[[ RECORDS, beginning ]]

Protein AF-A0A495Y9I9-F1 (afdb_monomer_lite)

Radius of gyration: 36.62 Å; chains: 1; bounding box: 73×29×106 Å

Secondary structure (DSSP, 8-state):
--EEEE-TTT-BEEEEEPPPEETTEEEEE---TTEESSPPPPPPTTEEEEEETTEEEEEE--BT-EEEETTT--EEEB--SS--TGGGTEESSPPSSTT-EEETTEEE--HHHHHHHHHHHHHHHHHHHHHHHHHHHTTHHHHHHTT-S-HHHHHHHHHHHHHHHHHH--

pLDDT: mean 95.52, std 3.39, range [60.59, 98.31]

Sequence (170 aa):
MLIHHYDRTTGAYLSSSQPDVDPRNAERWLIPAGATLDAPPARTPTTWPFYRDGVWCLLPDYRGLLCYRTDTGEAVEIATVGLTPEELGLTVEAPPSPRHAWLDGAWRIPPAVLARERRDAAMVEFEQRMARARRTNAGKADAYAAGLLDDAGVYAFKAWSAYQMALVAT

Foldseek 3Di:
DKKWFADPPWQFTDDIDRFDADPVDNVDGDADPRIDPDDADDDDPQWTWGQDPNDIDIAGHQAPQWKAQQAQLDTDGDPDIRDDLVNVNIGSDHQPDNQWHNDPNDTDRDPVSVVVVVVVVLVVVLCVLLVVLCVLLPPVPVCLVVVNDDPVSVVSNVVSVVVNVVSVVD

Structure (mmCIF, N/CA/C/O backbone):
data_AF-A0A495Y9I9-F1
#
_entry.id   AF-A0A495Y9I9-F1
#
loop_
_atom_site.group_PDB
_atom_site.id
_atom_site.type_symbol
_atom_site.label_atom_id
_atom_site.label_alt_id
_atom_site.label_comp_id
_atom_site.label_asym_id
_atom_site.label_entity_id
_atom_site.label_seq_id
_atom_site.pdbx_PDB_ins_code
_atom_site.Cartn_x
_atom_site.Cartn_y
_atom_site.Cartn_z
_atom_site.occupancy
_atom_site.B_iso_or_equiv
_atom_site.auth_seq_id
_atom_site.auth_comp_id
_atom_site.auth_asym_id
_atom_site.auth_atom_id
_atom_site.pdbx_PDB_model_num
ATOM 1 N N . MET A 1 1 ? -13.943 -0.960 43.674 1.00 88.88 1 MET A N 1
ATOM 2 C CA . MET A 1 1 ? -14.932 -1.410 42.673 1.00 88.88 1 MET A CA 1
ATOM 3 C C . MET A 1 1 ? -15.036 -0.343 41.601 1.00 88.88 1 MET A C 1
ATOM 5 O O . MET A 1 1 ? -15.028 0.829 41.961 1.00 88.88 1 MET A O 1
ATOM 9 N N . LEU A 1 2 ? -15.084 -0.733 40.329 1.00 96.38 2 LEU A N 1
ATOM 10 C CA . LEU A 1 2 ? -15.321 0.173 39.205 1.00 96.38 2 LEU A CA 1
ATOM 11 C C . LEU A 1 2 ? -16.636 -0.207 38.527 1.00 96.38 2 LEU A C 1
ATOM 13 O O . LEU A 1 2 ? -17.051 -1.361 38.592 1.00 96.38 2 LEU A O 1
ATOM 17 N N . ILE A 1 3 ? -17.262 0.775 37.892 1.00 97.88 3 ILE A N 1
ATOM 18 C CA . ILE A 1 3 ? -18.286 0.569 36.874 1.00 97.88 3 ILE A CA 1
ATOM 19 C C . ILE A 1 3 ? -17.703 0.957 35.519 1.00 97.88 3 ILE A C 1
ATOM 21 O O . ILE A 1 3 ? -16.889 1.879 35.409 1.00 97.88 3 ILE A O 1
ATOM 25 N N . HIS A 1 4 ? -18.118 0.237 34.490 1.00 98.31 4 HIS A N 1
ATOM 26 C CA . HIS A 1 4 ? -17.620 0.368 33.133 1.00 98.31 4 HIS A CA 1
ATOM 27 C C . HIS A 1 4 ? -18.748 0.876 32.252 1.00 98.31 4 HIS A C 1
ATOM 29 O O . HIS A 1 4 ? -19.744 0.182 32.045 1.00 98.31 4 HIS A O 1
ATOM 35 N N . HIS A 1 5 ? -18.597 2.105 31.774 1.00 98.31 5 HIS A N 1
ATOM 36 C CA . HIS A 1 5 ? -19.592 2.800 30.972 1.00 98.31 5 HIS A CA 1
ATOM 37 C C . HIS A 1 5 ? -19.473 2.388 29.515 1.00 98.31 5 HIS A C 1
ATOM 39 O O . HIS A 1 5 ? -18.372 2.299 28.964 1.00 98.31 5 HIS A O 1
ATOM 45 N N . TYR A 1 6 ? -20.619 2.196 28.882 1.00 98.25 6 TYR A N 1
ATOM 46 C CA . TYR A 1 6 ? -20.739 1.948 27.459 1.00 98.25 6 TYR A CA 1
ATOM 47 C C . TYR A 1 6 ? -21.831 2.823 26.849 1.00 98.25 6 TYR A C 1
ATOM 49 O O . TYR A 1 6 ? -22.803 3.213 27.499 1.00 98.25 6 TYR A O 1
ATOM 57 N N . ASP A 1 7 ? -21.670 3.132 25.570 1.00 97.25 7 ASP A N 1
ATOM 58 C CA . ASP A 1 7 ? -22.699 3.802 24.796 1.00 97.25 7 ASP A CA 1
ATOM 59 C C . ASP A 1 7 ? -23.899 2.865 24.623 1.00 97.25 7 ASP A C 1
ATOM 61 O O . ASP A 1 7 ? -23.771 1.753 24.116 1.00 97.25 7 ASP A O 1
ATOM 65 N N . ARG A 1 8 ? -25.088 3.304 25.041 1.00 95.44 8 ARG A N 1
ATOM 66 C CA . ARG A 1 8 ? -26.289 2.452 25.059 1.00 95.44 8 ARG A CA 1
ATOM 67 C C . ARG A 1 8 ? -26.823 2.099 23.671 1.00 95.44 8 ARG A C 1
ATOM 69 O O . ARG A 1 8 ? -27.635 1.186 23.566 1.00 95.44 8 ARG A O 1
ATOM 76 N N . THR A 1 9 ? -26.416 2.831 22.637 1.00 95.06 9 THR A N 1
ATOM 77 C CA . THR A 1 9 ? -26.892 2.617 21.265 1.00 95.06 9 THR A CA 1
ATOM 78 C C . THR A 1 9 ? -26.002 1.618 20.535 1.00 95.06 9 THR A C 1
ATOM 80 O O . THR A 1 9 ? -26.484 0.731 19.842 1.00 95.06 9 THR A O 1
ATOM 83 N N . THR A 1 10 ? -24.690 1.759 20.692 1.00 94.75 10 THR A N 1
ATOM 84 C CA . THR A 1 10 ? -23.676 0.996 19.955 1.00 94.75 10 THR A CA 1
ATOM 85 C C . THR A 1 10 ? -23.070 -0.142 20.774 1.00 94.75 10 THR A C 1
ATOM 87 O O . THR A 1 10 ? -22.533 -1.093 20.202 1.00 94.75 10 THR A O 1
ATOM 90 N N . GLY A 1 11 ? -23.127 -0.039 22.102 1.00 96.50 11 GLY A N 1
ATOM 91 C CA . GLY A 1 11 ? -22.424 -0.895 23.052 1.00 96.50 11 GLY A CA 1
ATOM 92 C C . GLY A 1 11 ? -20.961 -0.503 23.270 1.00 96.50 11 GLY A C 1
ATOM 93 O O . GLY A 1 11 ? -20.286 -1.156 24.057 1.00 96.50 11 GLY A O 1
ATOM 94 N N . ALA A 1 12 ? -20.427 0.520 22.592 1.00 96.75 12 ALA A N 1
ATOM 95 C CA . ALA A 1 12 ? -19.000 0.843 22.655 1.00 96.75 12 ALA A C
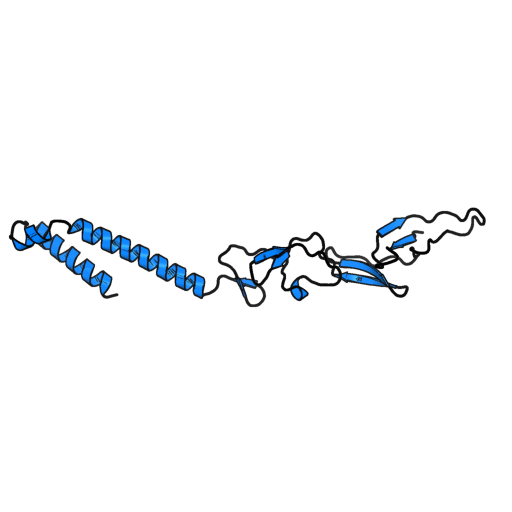A 1
ATOM 96 C C . ALA A 1 12 ? -18.564 1.221 24.076 1.00 96.75 12 ALA A C 1
ATOM 98 O O . ALA A 1 12 ? -19.180 2.087 24.695 1.00 96.75 12 ALA A O 1
ATOM 99 N N . TYR A 1 13 ? -17.475 0.631 24.572 1.00 97.75 13 TYR A N 1
ATOM 100 C CA . TYR A 1 13 ? -16.870 1.061 25.832 1.00 97.75 13 TYR A CA 1
ATOM 101 C C . TYR A 1 13 ? -16.462 2.540 25.765 1.00 97.75 13 TYR A C 1
ATOM 103 O O . TYR A 1 13 ? -15.831 2.967 24.793 1.00 97.75 13 TYR A O 1
ATOM 111 N N . LEU A 1 14 ? -16.794 3.296 26.813 1.00 97.25 14 LEU A N 1
ATOM 112 C CA . LEU A 1 14 ? -16.517 4.726 26.935 1.00 97.25 14 LEU A CA 1
ATOM 113 C C . LEU A 1 14 ? -15.426 4.992 27.973 1.00 97.25 14 LEU A C 1
ATOM 115 O O . LEU A 1 14 ? -14.383 5.564 27.663 1.00 97.25 14 LEU A O 1
ATOM 119 N N . SER A 1 15 ? -15.666 4.587 29.219 1.00 97.19 15 SER A N 1
ATOM 120 C CA . SER A 1 15 ? -14.781 4.884 30.344 1.00 97.19 15 SER A CA 1
ATOM 121 C C . SER A 1 15 ? -15.051 3.964 31.532 1.00 97.19 15 SER A C 1
ATOM 123 O O . SER A 1 15 ? -16.047 3.247 31.581 1.00 97.19 15 SER A O 1
ATOM 125 N N . SER A 1 16 ? -14.149 3.990 32.511 1.00 97.81 16 SER A N 1
ATOM 126 C CA . SER A 1 16 ? -14.344 3.340 33.805 1.00 97.81 16 SER A CA 1
ATOM 127 C C . SER A 1 16 ? -14.293 4.399 34.890 1.00 97.81 16 SER A C 1
ATOM 129 O O . SER A 1 16 ? -13.432 5.278 34.847 1.00 97.81 16 SER A O 1
ATOM 131 N N . SER A 1 17 ? -15.188 4.314 35.867 1.00 97.31 17 SER A N 1
ATOM 132 C CA . SER A 1 17 ? -15.201 5.227 37.008 1.00 97.31 17 SER A CA 1
ATOM 133 C C . SER A 1 17 ? -15.576 4.497 38.289 1.00 97.31 17 SER A C 1
ATOM 135 O O . SER A 1 17 ? -16.085 3.375 38.268 1.00 97
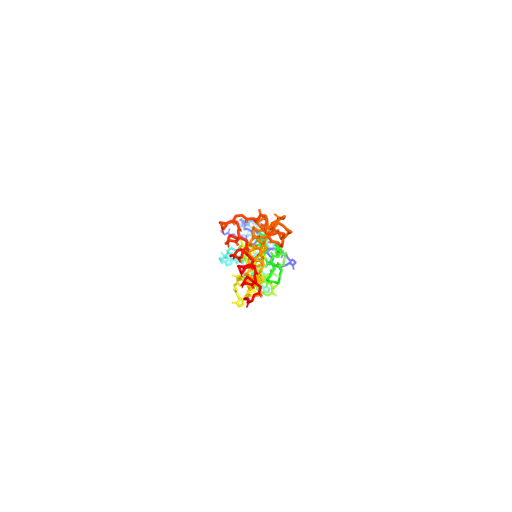.31 17 SER A O 1
ATOM 137 N N . GLN A 1 18 ? -15.325 5.136 39.427 1.00 97.31 18 GLN A N 1
ATOM 138 C CA . GLN A 1 18 ? -15.901 4.682 40.684 1.00 97.31 18 GLN A CA 1
ATOM 139 C C . GLN A 1 18 ? -17.413 4.967 40.664 1.00 97.31 18 GLN A C 1
ATOM 141 O O . GLN A 1 18 ? -17.805 6.022 40.156 1.00 97.31 18 GLN A O 1
ATOM 146 N N . PRO A 1 19 ? -18.268 4.040 41.127 1.00 96.25 19 PRO A N 1
ATOM 147 C CA . PRO A 1 19 ? -19.690 4.320 41.252 1.00 96.25 19 PRO A CA 1
ATOM 148 C C . PRO A 1 19 ? -19.953 5.240 42.442 1.00 96.25 19 PRO A C 1
ATOM 150 O O . PRO A 1 19 ? -19.265 5.163 43.463 1.00 96.25 19 PRO A O 1
ATOM 153 N N . ASP A 1 20 ? -20.992 6.056 42.325 1.00 95.06 20 ASP A N 1
ATOM 154 C CA . ASP A 1 20 ? -21.483 6.859 43.439 1.00 95.06 20 ASP A CA 1
ATOM 155 C C . ASP A 1 20 ? -22.223 5.977 44.454 1.00 95.06 20 ASP A C 1
ATOM 157 O O . ASP A 1 20 ? -22.874 4.987 44.098 1.00 95.06 20 ASP A O 1
ATOM 161 N N . VAL A 1 21 ? -22.135 6.343 45.734 1.00 94.69 21 VAL A N 1
ATOM 162 C CA . VAL A 1 21 ? -22.938 5.724 46.798 1.00 94.69 21 VAL A CA 1
ATOM 163 C C . VAL A 1 21 ? -24.403 6.108 46.600 1.00 94.69 21 VAL A C 1
ATOM 165 O O . VAL A 1 21 ? -24.716 7.245 46.246 1.00 94.69 21 VAL A O 1
ATOM 168 N N . ASP A 1 22 ? -25.321 5.182 46.859 1.00 94.12 22 ASP A N 1
ATOM 169 C CA . ASP A 1 22 ? -26.742 5.497 46.862 1.00 94.12 22 ASP A CA 1
ATOM 170 C C . ASP A 1 22 ? -27.084 6.425 48.046 1.00 94.12 22 ASP A 
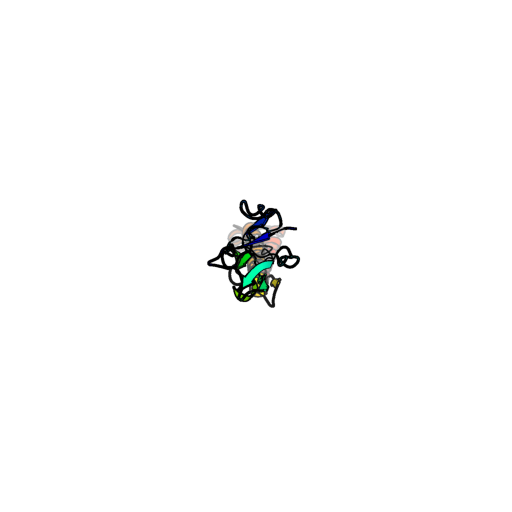C 1
ATOM 172 O O . ASP A 1 22 ? -26.937 6.030 49.207 1.00 94.12 22 ASP A O 1
ATOM 176 N N . PRO A 1 23 ? -27.607 7.641 47.797 1.00 93.81 23 PRO A N 1
ATOM 177 C CA . PRO A 1 23 ? -27.924 8.592 48.861 1.00 93.81 23 PRO A CA 1
ATOM 178 C C . PRO A 1 23 ? -29.013 8.100 49.828 1.00 93.81 23 PRO A C 1
ATOM 180 O O . PRO A 1 23 ? -29.186 8.683 50.895 1.00 93.81 23 PRO A O 1
ATOM 183 N N . ARG A 1 24 ? -29.771 7.053 49.474 1.00 94.94 24 ARG A N 1
ATOM 184 C CA . ARG A 1 24 ? -30.787 6.433 50.341 1.00 94.94 24 ARG A CA 1
ATOM 185 C C . ARG A 1 24 ? -30.297 5.173 51.050 1.00 94.94 24 ARG A C 1
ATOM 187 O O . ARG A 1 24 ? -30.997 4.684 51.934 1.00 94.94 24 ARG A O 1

[[ RECORDS, end ]]

### EXERCISE REQUIREMENTS
The result should be an exact copy of only the lines above from the one that holds "ATOM 123 O O" through the one that holds "17 SER A O 1", both ends included, without pictures.

### WRITTEN ANSWER
ATOM 123 O O . SER A 1 15 ? -16.047 3.247 31.581 1.00 97.19 15 SER A O 1
ATOM 125 N N . SER A 1 16 ? -14.149 3.990 32.511 1.00 97.81 16 SER A N 1
ATOM 126 C CA . SER A 1 16 ? -14.344 3.340 33.805 1.00 97.81 16 SER A CA 1
ATOM 127 C C . SER A 1 16 ? -14.293 4.399 34.890 1.00 97.81 16 SER A C 1
ATOM 129 O O . SER A 1 16 ? -13.432 5.278 34.847 1.00 97.81 16 SER A O 1
ATOM 131 N N . SER A 1 17 ? -15.188 4.314 35.867 1.00 97.31 17 SER A N 1
ATOM 132 C CA . SER A 1 17 ? -15.201 5.227 37.008 1.00 97.31 17 SER A CA 1
ATOM 133 C C . SER A 1 17 ? -15.576 4.497 38.289 1.00 97.31 17 SER A C 1
ATOM 135 O O . SER A 1 17 ? -16.085 3.375 38.268 1.00 97
.31 17 SER A O 1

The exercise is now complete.